[Records from a dataset]
+ + + +
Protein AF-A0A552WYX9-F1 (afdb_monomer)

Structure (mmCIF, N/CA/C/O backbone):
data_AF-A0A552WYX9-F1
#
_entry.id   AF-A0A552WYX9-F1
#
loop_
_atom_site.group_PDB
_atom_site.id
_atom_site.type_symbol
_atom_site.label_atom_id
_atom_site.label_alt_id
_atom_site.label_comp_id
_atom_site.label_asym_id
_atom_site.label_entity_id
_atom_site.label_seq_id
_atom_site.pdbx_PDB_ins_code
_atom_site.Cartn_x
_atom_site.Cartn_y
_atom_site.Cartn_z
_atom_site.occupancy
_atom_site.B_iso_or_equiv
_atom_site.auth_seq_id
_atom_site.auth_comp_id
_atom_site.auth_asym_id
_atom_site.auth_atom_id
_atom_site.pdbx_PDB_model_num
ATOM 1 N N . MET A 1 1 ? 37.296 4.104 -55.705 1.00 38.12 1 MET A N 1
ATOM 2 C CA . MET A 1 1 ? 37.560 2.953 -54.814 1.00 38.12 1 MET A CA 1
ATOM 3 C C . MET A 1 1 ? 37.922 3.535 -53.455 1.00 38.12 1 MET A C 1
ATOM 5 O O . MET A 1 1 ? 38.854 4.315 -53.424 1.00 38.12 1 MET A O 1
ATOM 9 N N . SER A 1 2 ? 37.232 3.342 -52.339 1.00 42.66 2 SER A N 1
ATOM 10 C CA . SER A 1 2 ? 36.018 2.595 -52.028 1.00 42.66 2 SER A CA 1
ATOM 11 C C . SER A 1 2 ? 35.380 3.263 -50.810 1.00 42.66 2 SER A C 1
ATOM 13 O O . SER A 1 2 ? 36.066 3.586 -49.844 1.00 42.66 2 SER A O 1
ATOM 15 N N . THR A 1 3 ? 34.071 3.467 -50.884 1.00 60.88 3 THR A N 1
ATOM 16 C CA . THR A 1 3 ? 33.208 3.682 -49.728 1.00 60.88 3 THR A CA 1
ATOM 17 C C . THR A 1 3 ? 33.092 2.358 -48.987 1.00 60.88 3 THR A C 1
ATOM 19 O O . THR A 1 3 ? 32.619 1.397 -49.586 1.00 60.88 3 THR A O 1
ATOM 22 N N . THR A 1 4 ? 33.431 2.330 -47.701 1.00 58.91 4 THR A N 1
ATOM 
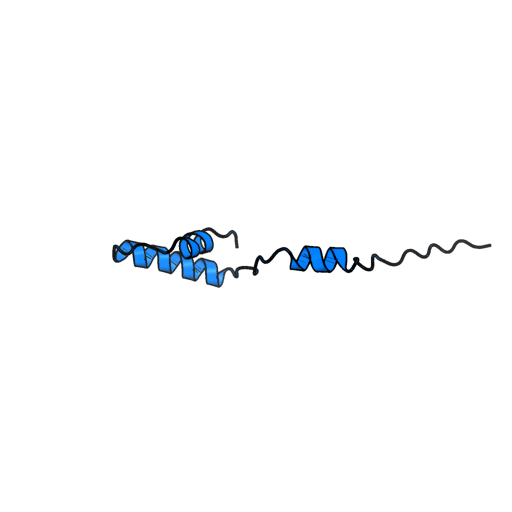23 C CA . THR A 1 4 ? 32.752 1.438 -46.759 1.00 58.91 4 THR A CA 1
ATOM 24 C C . THR A 1 4 ? 32.505 2.219 -45.481 1.00 58.91 4 THR A C 1
ATOM 26 O O . THR A 1 4 ? 33.407 2.481 -44.690 1.00 58.91 4 THR A O 1
ATOM 29 N N . MET A 1 5 ? 31.254 2.645 -45.342 1.00 64.44 5 MET A N 1
ATOM 30 C CA . MET A 1 5 ? 30.639 2.935 -44.061 1.00 64.44 5 MET A CA 1
ATOM 31 C C . MET A 1 5 ? 30.751 1.666 -43.213 1.00 64.44 5 MET A C 1
ATOM 33 O O . MET A 1 5 ? 30.138 0.664 -43.564 1.00 64.44 5 MET A O 1
ATOM 37
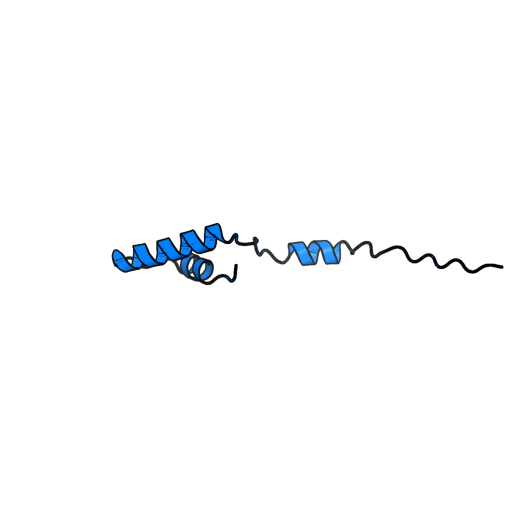 N N . ASP A 1 6 ? 31.511 1.708 -42.124 1.00 45.31 6 ASP A N 1
ATOM 38 C CA . ASP A 1 6 ? 31.397 0.726 -41.047 1.00 45.31 6 ASP A CA 1
ATOM 39 C C . ASP A 1 6 ? 30.886 1.472 -39.813 1.00 45.31 6 ASP A C 1
ATOM 41 O O . ASP A 1 6 ? 31.622 2.068 -39.029 1.00 45.31 6 ASP A O 1
ATOM 45 N N . SER A 1 7 ? 29.563 1.595 -39.762 1.00 65.62 7 SER A N 1
ATOM 46 C CA . SER A 1 7 ? 28.831 1.968 -38.561 1.00 65.62 7 SER A CA 1
ATOM 47 C C . SER A 1 7 ? 28.293 0.
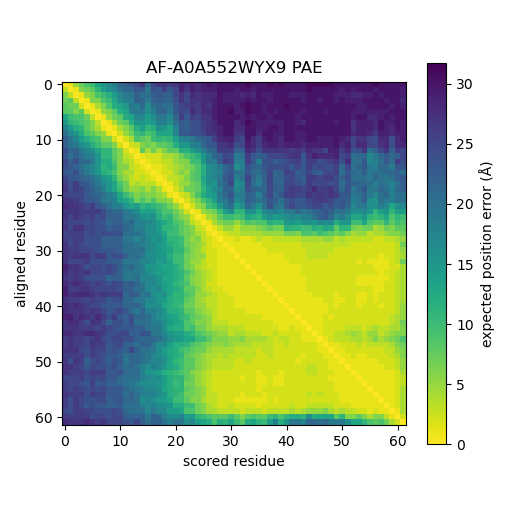680 -37.954 1.00 65.62 7 SER A C 1
ATOM 49 O O . SER A 1 7 ? 27.315 0.138 -38.459 1.00 65.62 7 S
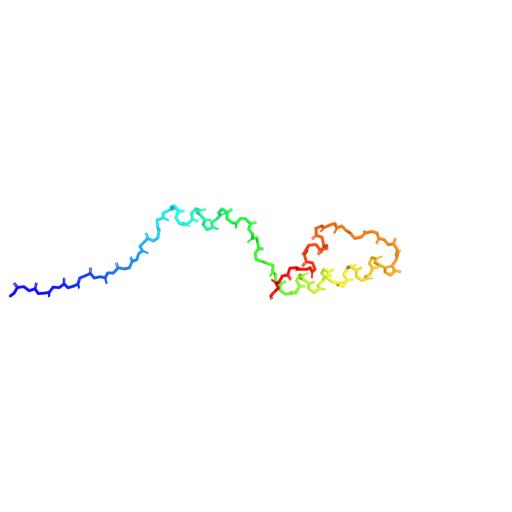ER A O 1
ATOM 51 N N . GLU A 1 8 ? 28.898 0.223 -36.860 1.00 51.72 8 GLU A N 1
ATOM 52 C CA . GLU A 1 8 ? 28.332 -0.790 -35.964 1.00 51.72 8 GLU A CA 1
ATOM 53 C C . GLU A 1 8 ? 28.473 -0.357 -34.481 1.00 51.72 8 GLU A C 1
ATOM 55 O O . GLU A 1 8 ? 29.351 0.441 -34.147 1.00 51.72 8 GLU A O 1
ATOM 60 N N . PRO A 1 9 ? 27.548 -0.782 -33.592 1.00 56.31 9 PRO A N 1
ATOM 61 C CA . PRO A 1 9 ? 26.828 0.098 -32.653 1.00 56.31 9 PRO A CA 1
ATOM 62 C C . PRO A 1 9 ? 27.507 0.282 -31.274 1.00 56.31 9 PRO A C 1
ATOM 64 O O . PRO A 1 9 ? 28.528 -0.349 -30.990 1.00 56.31 9 PRO A O 1
ATOM 67 N N . PRO A 1 10 ? 26.958 1.129 -30.367 1.00 53.88 10 PRO A N 1
ATOM 68 C CA . PRO A 1 10 ? 27.652 1.556 -29.159 1.00 53.88 10 PRO A CA 1
ATOM 69 C C . PRO A 1 10 ? 27.809 0.380 -28.195 1.00 53.88 10 PRO A C 1
ATOM 71 O O . PRO A 1 10 ? 26.844 -0.102 -27.600 1.00 53.88 10 PRO A O 1
ATOM 74 N N . ARG A 1 11 ? 29.050 -0.064 -27.974 1.00 56.31 11 ARG A N 1
ATOM 75 C CA . ARG A 1 11 ? 29.385 -0.865 -26.793 1.00 56.31 11 ARG A CA 1
ATOM 76 C C . ARG A 1 11 ? 29.276 0.062 -25.593 1.00 56.31 11 ARG A C 1
ATOM 78 O O . ARG A 1 11 ? 30.261 0.691 -25.213 1.00 56.31 11 ARG A O 1
ATOM 85 N N . GLY A 1 12 ? 28.060 0.199 -25.064 1.00 55.31 12 GLY A N 1
ATOM 86 C CA . GLY A 1 12 ? 27.775 1.053 -23.920 1.00 55.31 12 GLY A CA 1
ATOM 87 C C . GLY A 1 12 ? 28.837 0.837 -22.848 1.00 55.31 12 GLY A C 1
ATOM 88 O O . GLY A 1 12 ? 29.111 -0.297 -22.438 1.00 55.31 12 GLY A O 1
ATOM 89 N N . THR
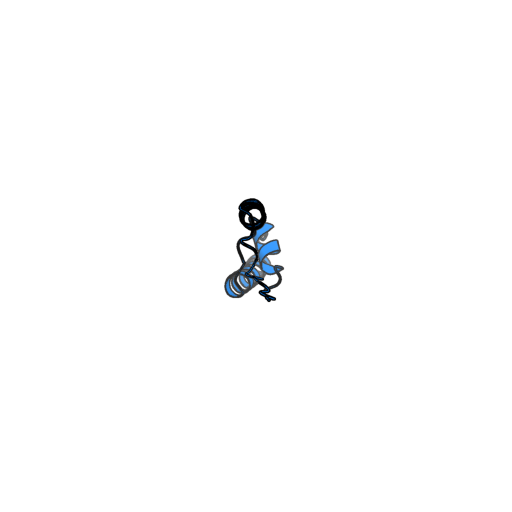 A 1 13 ? 29.524 1.919 -22.492 1.00 69.00 13 THR A N 1
ATOM 90 C CA . THR A 1 13 ? 30.734 1.847 -21.668 1.00 69.00 13 THR A CA 1
ATOM 91 C C . THR A 1 13 ? 30.409 1.189 -20.326 1.00 69.00 13 THR A C 1
ATOM 93 O O . THR A 1 13 ? 29.280 1.265 -19.835 1.00 69.00 13 THR A O 1
ATOM 96 N N . LEU A 1 14 ? 31.391 0.557 -19.673 1.00 62.25 14 LEU A N 1
ATOM 97 C CA . LEU A 1 14 ? 31.225 0.049 -18.302 1.00 62.25 14 LEU A CA 1
ATOM 98 C C . LEU A 1 14 ? 30.614 1.126 -17.381 1.00 62.25 14 LEU A C 1
ATOM 100 O O . LEU A 1 14 ? 29.808 0.814 -16.511 1.00 62.25 14 LEU A O 1
ATOM 104 N N . THR A 1 15 ? 30.913 2.399 -17.645 1.00 56.72 15 THR A N 1
ATOM 105 C CA . THR A 1 15 ? 30.328 3.574 -16.994 1.00 56.72 15 THR A CA 1
ATOM 106 C C . THR A 1 15 ? 28.814 3.706 -17.195 1.00 56.72 15 THR A C 1
ATOM 108 O O . THR A 1 15 ? 28.119 4.034 -16.237 1.00 56.72 15 THR A O 1
ATOM 111 N N . GLU A 1 16 ? 28.267 3.425 -18.380 1.00 58.66 16 GLU A N 1
ATOM 112 C CA . GLU A 1 16 ? 26.811 3.368 -18.608 1.00 58.66 16 GLU A CA 1
ATOM 113 C C . GLU A 1 16 ? 26.167 2.179 -17.894 1.00 58.66 16 GLU A C 1
ATOM 115 O O . GLU A 1 16 ? 25.110 2.329 -17.278 1.00 58.66 16 GLU A O 1
ATOM 120 N N . ARG A 1 17 ? 26.839 1.022 -17.884 1.00 58.72 17 ARG A N 1
ATOM 121 C CA . ARG A 1 17 ? 26.372 -0.164 -17.146 1.00 58.72 17 ARG A CA 1
ATOM 122 C C . ARG A 1 17 ? 26.349 0.086 -15.635 1.00 58.72 17 ARG A C 1
ATOM 124 O O . ARG A 1 17 ? 25.364 -0.227 -14.972 1.00 58.72 17 ARG A O 1
ATOM 131 N N . ILE A 1 18 ? 27.391 0.718 -15.095 1.00 60.66 18 ILE A N 1
ATOM 132 C CA . ILE A 1 18 ? 27.471 1.117 -13.684 1.00 60.66 18 ILE A CA 1
ATOM 133 C C . ILE A 1 18 ? 26.443 2.209 -13.377 1.00 60.66 18 ILE A C 1
ATOM 135 O O . ILE A 1 18 ? 25.800 2.147 -12.336 1.00 60.66 18 ILE A O 1
ATOM 139 N N . ARG A 1 19 ? 26.235 3.186 -14.271 1.00 57.44 19 ARG A N 1
ATOM 140 C CA . ARG A 1 19 ? 25.204 4.227 -14.112 1.00 57.44 19 ARG A CA 1
ATOM 141 C C . ARG A 1 19 ? 23.803 3.617 -14.024 1.00 57.44 19 ARG A C 1
ATOM 143 O O . ARG A 1 19 ? 23.039 4.028 -13.157 1.00 57.44 19 ARG A O 1
ATOM 150 N N . SER A 1 20 ? 23.505 2.609 -14.845 1.00 51.94 20 SER A N 1
ATOM 151 C CA . SER A 1 20 ? 22.243 1.857 -14.806 1.00 51.94 20 SER A CA 1
ATOM 152 C C . SER A 1 20 ? 22.092 1.027 -13.519 1.00 51.94 20 SER A C 1
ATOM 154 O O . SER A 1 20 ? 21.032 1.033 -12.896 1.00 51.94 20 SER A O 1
+ + + +
• [How to complete this task]
While skipping the pictures, transcribe the data above from the line showing "ATOM 13 O O" through the line showing "23 C CA . THR", exactly and with both ends.

• [Answer to the exercise]
ATOM 13 O O . SER A 1 2 ? 36.066 3.586 -49.844 1.00 42.66 2 SER A O 1
ATOM 15 N N . THR A 1 3 ? 34.071 3.467 -50.884 1.00 60.88 3 THR A N 1
ATOM 16 C CA . THR A 1 3 ? 33.208 3.682 -49.728 1.00 60.88 3 THR A CA 1
ATOM 17 C C . THR A 1 3 ? 33.092 2.358 -48.987 1.00 60.88 3 THR A C 1
ATOM 19 O O . THR A 1 3 ? 32.619 1.397 -49.586 1.00 60.88 3 THR A O 1
ATOM 22 N N . THR A 1 4 ? 33.431 2.330 -47.701 1.00 58.91 4 THR A N 1
ATOM 
23 C CA . THR A 1 4 ? 32.752 1.438 -46.759 1.00 58.91 4 THR A CA 1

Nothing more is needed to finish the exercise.